Here is a proposition my professor stated in class:
Let V be a finite dimensional inner product space, with $ T: V \to V$ a linear map. Let $\gamma$ be an orthonormal basis of eigenvectors of V.
- The standard matrix $[T]_\gamma^\gamma$ is diagonal
- The standard matrix of the adjoint $T^*$, $([T]_\gamma^\gamma)^*$ is also diagonal. Moreover, $T \circ T^* = T^* \circ T$
However, wouldn't we have this for a non-orthonormal basis of eigenvectors of V?
Definition: let V be a finite dim. inner product space. A linear map $T: V \to V$ is said to be normal iff $T \circ T^* = T^* \circ T$
He then proceeds with an example for a linear map $T: \mathbb{C}^2 \to \mathbb{C}^2$. He finds that there are two distinct roots and states that because $T$ has an eigenbasis, then $T$ must have an orthonormal eigenbasis, since you could simply use G-S to get an orthonormal eigenbasis.
I think this is incorrect, specifically because you are not guaranteed to have eigenvectors after performing G-S on them.
My question here is: is it not the case that $T \circ T^* = T^* \circ T$ so long as you take $T$ with respect to the basis of eigenvectors, which produces a diagonal matrix?

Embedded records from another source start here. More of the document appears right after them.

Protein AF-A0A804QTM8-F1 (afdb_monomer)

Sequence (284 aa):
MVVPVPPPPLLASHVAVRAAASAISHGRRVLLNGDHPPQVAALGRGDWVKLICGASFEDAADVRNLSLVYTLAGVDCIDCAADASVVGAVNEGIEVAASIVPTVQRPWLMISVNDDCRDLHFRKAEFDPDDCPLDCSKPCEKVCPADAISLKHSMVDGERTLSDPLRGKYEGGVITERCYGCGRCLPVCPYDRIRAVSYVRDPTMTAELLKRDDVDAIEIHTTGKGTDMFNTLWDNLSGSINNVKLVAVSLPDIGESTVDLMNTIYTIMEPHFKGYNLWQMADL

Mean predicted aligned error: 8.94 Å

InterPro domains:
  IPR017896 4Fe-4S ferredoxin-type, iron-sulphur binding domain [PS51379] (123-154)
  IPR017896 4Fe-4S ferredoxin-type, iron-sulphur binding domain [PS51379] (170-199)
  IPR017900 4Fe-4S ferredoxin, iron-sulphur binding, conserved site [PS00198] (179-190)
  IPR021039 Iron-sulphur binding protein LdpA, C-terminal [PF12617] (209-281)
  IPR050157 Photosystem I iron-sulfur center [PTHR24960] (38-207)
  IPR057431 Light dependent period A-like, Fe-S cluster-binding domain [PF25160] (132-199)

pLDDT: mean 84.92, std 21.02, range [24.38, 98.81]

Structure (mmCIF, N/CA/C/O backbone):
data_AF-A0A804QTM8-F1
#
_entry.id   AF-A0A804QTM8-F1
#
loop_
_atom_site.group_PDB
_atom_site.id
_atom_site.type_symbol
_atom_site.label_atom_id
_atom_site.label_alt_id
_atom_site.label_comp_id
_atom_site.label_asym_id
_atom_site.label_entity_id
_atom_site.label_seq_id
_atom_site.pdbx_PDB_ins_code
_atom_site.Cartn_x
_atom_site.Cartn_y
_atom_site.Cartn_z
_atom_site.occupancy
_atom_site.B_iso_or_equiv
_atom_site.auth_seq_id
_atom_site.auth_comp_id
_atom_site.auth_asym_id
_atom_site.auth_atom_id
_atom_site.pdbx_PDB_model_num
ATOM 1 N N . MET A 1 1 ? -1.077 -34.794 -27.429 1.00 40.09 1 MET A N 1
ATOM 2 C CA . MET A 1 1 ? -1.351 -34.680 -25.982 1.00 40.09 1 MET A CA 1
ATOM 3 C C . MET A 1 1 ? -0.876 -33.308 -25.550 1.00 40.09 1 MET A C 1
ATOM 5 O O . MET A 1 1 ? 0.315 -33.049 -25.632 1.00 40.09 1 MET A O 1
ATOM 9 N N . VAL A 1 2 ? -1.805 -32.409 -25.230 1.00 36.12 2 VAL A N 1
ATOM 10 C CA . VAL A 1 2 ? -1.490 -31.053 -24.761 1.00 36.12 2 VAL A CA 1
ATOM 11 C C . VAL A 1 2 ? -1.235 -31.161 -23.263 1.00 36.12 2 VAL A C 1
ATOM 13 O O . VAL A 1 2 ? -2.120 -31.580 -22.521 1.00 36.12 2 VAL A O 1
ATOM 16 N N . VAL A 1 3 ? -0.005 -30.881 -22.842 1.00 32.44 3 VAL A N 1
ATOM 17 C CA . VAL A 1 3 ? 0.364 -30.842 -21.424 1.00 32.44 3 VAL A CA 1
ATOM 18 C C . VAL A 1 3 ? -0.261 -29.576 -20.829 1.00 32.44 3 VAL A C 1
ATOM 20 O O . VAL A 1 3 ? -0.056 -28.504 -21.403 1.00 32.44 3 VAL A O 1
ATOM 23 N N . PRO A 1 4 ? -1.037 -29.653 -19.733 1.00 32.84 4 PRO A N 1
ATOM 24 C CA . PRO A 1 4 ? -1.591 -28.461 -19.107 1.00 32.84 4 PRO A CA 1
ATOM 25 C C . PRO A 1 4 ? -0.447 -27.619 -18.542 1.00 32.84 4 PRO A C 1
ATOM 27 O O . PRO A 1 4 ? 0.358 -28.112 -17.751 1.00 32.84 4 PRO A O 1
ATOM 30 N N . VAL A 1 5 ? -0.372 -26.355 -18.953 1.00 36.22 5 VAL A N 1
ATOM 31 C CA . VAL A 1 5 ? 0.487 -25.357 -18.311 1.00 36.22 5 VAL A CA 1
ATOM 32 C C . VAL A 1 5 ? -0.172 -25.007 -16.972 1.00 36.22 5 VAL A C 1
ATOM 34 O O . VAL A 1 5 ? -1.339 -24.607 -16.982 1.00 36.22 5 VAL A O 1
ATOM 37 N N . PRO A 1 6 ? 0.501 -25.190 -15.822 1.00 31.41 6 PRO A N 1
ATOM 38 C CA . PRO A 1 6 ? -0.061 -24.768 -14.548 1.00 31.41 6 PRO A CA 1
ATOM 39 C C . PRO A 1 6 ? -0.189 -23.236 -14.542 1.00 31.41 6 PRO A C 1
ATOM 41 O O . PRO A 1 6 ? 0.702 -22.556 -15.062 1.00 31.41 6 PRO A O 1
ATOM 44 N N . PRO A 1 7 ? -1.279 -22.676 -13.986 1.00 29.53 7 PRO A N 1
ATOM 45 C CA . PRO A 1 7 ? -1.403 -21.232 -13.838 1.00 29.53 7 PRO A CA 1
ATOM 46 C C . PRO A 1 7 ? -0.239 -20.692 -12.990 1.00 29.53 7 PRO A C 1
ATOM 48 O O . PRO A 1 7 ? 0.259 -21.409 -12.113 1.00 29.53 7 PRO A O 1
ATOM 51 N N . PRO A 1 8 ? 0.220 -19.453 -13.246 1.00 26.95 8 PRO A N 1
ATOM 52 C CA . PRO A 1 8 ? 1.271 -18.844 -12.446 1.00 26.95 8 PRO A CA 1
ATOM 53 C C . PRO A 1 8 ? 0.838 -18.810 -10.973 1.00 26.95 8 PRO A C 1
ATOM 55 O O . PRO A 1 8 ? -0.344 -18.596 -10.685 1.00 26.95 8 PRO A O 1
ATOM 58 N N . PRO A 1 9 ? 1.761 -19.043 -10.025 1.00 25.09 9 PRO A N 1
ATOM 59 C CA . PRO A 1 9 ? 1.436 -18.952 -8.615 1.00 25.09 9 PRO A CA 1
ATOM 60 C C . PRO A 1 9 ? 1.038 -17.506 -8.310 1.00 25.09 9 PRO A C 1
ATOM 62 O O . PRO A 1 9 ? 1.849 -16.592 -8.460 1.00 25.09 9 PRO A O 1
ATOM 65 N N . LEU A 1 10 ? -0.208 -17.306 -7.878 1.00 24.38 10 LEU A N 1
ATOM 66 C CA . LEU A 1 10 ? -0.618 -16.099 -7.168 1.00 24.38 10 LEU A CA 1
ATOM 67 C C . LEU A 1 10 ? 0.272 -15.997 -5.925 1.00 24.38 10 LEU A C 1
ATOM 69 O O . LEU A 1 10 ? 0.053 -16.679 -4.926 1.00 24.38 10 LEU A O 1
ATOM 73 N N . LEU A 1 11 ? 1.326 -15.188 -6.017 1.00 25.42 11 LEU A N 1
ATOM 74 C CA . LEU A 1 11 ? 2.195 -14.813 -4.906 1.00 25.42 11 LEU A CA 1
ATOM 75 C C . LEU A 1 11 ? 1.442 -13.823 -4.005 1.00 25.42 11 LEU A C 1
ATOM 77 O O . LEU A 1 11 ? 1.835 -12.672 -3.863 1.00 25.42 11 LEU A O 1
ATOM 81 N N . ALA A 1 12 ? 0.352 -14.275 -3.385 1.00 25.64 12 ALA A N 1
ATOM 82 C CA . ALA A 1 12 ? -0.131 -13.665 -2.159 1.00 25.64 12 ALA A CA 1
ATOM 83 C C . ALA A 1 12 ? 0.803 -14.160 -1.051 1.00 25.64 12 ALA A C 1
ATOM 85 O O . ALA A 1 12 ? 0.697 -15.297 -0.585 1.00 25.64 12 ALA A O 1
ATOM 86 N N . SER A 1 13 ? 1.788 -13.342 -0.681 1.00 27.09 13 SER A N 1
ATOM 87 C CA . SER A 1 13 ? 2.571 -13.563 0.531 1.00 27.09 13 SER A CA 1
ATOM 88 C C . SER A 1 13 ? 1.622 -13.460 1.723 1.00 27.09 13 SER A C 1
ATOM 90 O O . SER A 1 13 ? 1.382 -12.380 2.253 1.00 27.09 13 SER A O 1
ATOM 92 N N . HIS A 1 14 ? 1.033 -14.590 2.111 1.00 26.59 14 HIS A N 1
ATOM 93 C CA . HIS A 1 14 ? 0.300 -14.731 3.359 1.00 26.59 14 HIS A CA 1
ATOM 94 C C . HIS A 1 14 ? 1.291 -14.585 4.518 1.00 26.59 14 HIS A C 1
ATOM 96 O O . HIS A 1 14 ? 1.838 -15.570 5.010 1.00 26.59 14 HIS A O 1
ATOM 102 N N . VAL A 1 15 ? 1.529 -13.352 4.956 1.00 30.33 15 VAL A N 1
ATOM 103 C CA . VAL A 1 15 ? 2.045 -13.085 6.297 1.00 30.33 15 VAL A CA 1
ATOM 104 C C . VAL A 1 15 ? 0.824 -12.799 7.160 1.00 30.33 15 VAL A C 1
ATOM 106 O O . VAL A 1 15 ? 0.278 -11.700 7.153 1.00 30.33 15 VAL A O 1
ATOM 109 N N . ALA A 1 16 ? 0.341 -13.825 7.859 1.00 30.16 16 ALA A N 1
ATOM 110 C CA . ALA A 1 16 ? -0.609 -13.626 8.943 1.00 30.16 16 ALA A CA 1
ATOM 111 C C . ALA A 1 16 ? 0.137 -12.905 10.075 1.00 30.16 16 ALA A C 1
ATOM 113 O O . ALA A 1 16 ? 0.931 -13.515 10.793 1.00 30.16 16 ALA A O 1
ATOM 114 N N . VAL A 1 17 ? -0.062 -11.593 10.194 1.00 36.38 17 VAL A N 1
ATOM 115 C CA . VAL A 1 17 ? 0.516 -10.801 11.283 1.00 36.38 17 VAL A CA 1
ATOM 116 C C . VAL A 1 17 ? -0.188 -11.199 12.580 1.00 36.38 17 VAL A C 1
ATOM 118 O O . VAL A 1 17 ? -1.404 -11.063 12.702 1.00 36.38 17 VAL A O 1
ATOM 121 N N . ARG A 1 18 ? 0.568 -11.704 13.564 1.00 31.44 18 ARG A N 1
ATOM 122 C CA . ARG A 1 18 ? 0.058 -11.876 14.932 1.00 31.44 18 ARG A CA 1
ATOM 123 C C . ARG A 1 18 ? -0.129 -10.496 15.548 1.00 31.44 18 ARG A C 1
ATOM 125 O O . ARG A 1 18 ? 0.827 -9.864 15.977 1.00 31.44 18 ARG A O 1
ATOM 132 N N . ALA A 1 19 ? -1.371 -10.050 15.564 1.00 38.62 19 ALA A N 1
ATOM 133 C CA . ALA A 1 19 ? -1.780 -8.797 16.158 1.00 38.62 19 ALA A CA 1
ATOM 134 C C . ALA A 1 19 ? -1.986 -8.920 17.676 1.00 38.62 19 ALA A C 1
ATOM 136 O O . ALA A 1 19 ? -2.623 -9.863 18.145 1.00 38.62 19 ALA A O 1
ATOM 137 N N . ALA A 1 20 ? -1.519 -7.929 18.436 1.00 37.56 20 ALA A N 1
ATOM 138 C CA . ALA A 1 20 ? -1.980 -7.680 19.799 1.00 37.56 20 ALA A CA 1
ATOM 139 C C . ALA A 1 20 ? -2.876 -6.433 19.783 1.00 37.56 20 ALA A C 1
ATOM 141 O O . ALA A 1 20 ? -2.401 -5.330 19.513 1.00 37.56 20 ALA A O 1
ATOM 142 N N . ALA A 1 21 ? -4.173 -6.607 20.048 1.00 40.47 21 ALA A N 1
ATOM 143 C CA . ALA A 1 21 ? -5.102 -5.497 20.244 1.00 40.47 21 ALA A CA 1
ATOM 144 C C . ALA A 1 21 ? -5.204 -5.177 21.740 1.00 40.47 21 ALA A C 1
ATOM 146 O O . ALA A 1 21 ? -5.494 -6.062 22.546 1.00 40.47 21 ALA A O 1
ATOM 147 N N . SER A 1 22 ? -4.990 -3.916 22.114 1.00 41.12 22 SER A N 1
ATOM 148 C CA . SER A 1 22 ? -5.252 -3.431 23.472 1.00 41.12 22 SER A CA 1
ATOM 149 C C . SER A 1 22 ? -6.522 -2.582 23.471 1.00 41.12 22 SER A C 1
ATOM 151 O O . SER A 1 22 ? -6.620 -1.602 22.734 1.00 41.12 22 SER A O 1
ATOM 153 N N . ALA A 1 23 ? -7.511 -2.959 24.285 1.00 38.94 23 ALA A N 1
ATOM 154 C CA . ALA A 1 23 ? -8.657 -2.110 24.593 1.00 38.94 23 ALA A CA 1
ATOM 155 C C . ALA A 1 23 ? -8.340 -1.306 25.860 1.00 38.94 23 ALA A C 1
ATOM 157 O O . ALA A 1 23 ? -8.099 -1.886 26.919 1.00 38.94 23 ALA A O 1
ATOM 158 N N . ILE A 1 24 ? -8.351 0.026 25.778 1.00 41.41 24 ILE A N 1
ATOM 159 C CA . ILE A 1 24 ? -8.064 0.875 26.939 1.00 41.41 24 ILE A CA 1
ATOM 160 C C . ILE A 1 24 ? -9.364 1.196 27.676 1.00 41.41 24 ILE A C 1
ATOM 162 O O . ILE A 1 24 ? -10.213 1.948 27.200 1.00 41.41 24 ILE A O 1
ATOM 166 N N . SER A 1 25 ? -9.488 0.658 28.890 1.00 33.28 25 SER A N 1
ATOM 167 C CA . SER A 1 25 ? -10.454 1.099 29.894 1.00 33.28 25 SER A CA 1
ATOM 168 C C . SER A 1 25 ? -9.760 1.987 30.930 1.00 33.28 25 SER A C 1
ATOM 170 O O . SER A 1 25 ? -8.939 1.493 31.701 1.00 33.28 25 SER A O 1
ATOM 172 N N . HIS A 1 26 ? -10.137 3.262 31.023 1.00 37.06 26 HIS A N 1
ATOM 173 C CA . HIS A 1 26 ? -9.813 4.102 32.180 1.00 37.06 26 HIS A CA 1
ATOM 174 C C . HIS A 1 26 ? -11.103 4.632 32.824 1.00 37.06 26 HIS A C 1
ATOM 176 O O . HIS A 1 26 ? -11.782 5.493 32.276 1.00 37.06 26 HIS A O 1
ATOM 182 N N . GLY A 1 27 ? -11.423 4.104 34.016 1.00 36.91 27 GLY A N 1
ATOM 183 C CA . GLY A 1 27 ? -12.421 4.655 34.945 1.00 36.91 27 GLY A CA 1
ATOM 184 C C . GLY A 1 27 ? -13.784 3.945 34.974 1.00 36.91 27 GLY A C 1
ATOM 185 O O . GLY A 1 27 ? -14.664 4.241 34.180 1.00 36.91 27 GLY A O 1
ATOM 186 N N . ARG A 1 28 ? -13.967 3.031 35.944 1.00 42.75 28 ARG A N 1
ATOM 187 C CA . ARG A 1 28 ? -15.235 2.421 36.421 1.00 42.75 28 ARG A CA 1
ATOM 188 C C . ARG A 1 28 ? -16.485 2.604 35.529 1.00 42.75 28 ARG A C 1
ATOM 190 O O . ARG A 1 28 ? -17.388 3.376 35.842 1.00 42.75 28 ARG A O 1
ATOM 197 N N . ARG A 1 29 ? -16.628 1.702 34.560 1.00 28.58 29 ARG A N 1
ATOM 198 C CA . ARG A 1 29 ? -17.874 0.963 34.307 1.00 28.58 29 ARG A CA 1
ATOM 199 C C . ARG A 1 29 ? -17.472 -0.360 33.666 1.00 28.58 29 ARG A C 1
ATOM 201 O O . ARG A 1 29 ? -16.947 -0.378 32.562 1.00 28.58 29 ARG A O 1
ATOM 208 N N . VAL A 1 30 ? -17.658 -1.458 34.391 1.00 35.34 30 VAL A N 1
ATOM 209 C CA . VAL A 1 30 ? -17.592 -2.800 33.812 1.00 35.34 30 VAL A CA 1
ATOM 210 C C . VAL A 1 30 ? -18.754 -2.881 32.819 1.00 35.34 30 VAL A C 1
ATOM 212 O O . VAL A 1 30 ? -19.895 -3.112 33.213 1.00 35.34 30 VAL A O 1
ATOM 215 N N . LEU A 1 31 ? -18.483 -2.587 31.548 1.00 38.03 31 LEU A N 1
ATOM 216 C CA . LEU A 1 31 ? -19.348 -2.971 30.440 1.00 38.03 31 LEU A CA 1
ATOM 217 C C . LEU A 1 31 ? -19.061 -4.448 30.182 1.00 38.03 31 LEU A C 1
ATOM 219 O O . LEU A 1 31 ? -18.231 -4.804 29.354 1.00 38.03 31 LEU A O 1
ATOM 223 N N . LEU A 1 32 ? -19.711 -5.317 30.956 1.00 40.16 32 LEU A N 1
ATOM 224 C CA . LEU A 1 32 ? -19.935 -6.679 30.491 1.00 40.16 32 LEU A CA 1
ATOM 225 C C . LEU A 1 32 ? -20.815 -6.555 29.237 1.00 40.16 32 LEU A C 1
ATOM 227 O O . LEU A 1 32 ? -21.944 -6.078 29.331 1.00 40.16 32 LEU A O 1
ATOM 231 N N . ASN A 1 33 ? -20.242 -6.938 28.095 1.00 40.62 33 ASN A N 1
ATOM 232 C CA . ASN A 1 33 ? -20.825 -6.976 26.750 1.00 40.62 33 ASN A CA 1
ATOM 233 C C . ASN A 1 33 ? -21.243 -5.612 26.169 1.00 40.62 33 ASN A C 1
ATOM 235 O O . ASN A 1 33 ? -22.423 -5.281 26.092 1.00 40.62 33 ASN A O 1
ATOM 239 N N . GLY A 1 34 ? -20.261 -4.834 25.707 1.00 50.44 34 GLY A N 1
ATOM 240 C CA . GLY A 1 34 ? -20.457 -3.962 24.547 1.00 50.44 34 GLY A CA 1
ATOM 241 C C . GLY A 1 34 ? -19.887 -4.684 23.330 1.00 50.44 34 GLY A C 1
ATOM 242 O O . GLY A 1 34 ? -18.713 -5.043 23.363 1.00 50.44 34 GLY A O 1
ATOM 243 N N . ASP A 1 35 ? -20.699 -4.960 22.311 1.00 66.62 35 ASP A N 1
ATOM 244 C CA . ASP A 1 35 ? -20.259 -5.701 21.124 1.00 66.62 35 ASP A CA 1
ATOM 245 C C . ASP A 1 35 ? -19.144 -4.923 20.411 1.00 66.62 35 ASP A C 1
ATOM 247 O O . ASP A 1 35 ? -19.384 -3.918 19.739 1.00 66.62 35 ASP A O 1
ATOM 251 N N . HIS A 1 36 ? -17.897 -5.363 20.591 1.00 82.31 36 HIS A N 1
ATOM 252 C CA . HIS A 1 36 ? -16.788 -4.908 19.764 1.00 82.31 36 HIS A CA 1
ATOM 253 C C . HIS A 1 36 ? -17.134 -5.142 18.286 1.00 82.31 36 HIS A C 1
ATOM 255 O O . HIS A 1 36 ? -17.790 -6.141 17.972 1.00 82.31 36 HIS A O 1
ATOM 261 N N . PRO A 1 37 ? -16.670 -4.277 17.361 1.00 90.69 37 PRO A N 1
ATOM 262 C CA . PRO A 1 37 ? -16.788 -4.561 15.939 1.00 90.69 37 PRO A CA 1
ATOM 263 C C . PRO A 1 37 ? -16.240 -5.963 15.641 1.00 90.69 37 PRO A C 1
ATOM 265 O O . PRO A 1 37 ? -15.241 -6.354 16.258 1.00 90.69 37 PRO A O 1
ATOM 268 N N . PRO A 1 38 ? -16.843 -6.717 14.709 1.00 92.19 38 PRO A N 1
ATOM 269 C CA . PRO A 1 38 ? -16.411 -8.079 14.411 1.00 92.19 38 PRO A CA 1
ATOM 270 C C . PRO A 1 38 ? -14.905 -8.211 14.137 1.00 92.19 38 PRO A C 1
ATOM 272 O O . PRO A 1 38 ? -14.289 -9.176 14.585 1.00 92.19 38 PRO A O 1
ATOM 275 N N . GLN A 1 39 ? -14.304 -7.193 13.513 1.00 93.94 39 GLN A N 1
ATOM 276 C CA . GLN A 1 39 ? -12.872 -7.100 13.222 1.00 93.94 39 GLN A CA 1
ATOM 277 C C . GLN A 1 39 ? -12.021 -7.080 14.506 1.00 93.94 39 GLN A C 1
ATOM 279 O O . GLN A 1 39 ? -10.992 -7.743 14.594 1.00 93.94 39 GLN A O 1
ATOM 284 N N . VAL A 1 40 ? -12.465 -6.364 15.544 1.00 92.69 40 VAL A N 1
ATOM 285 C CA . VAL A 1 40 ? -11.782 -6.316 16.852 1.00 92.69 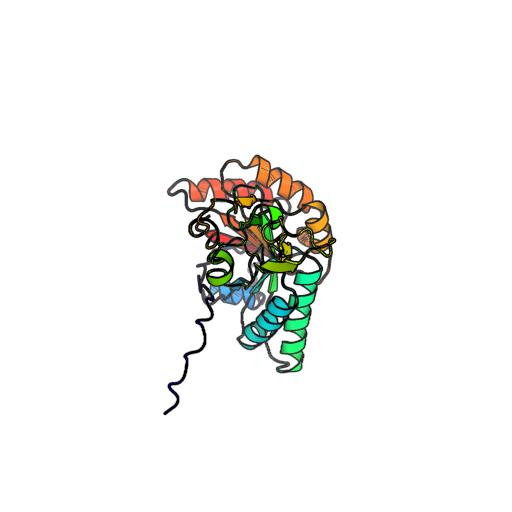40 VAL A CA 1
ATOM 286 C C . VAL A 1 40 ? -11.992 -7.611 17.624 1.00 92.69 40 VAL A C 1
ATOM 288 O O . VAL A 1 40 ? -11.073 -8.104 18.276 1.00 92.69 40 VAL A O 1
ATOM 291 N N . ALA A 1 41 ? -13.187 -8.198 17.531 1.00 91.00 41 ALA A N 1
ATOM 292 C CA . ALA A 1 41 ? -13.434 -9.510 18.110 1.00 91.00 41 ALA A CA 1
ATOM 293 C C . ALA A 1 41 ? -12.518 -10.575 17.478 1.00 91.00 41 ALA A C 1
ATOM 295 O O . ALA A 1 41 ? -12.029 -11.444 18.198 1.00 91.00 41 ALA A O 1
ATOM 296 N N . ALA A 1 42 ? -12.247 -10.484 16.170 1.00 91.75 42 ALA A N 1
ATOM 297 C CA . ALA A 1 42 ? -11.318 -11.375 15.481 1.00 91.75 42 ALA A CA 1
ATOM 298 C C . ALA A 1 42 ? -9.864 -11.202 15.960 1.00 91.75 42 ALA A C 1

a linear map is said to be self-adjoint $T: V \to V$ if $T = T^*$
for a real inner product space, T has an orthonormal eigenbasis iff T is self-adjoint
I have the same question here, where from my understanding, if you have an eigenbasis, then you have a diagonal matrix, and in the real case, you can always say that $T = T^*$ if you take the transformation with respect to that basis, but how does this guarantee an orthonormal eigenbasis?
I think the issue is that you're assuming you can simultaneously diagonalize $T$ and $T^*$ - if you can, then yes, they will commute. But if not? (i.e. if $T^*$ is not diagonal under this change of basis).
For example, take $T = \begin{bmatrix} 1 & 1 \\ 0 & -1 \end{bmatrix}$ in the standard basis. Then $T^* = \begin{bmatrix} 1 & 0 \\ 1 & -1 \end{bmatrix}$, and so $TT^* = \begin{bmatrix} 2 & -1 \\ -1 & 1 \end{bmatrix}$ while $T^*T = \begin{bmatrix} 1 & 1 \\ 1 & 2 \end{bmatrix}$ and if $TT^*\neq T^*T$ under the standard basis, then they're not going to be equal under some other basis.
The issue here is that $T$ and $T^*$ don't have the same eigenvectors, the eigenvalues for both matrices are $1$ and $-1$, and $T$ has corresponding eigenvectors $\begin{pmatrix}1 \\ 0\end{pmatrix}, \begin{pmatrix}-1 \\ 2\end{pmatrix}$, but the eigenvectors for $T^*$ are $\begin{pmatrix}2 \\ 1\end{pmatrix}, \begin{pmatrix}0 \\ 1\end{pmatrix}$.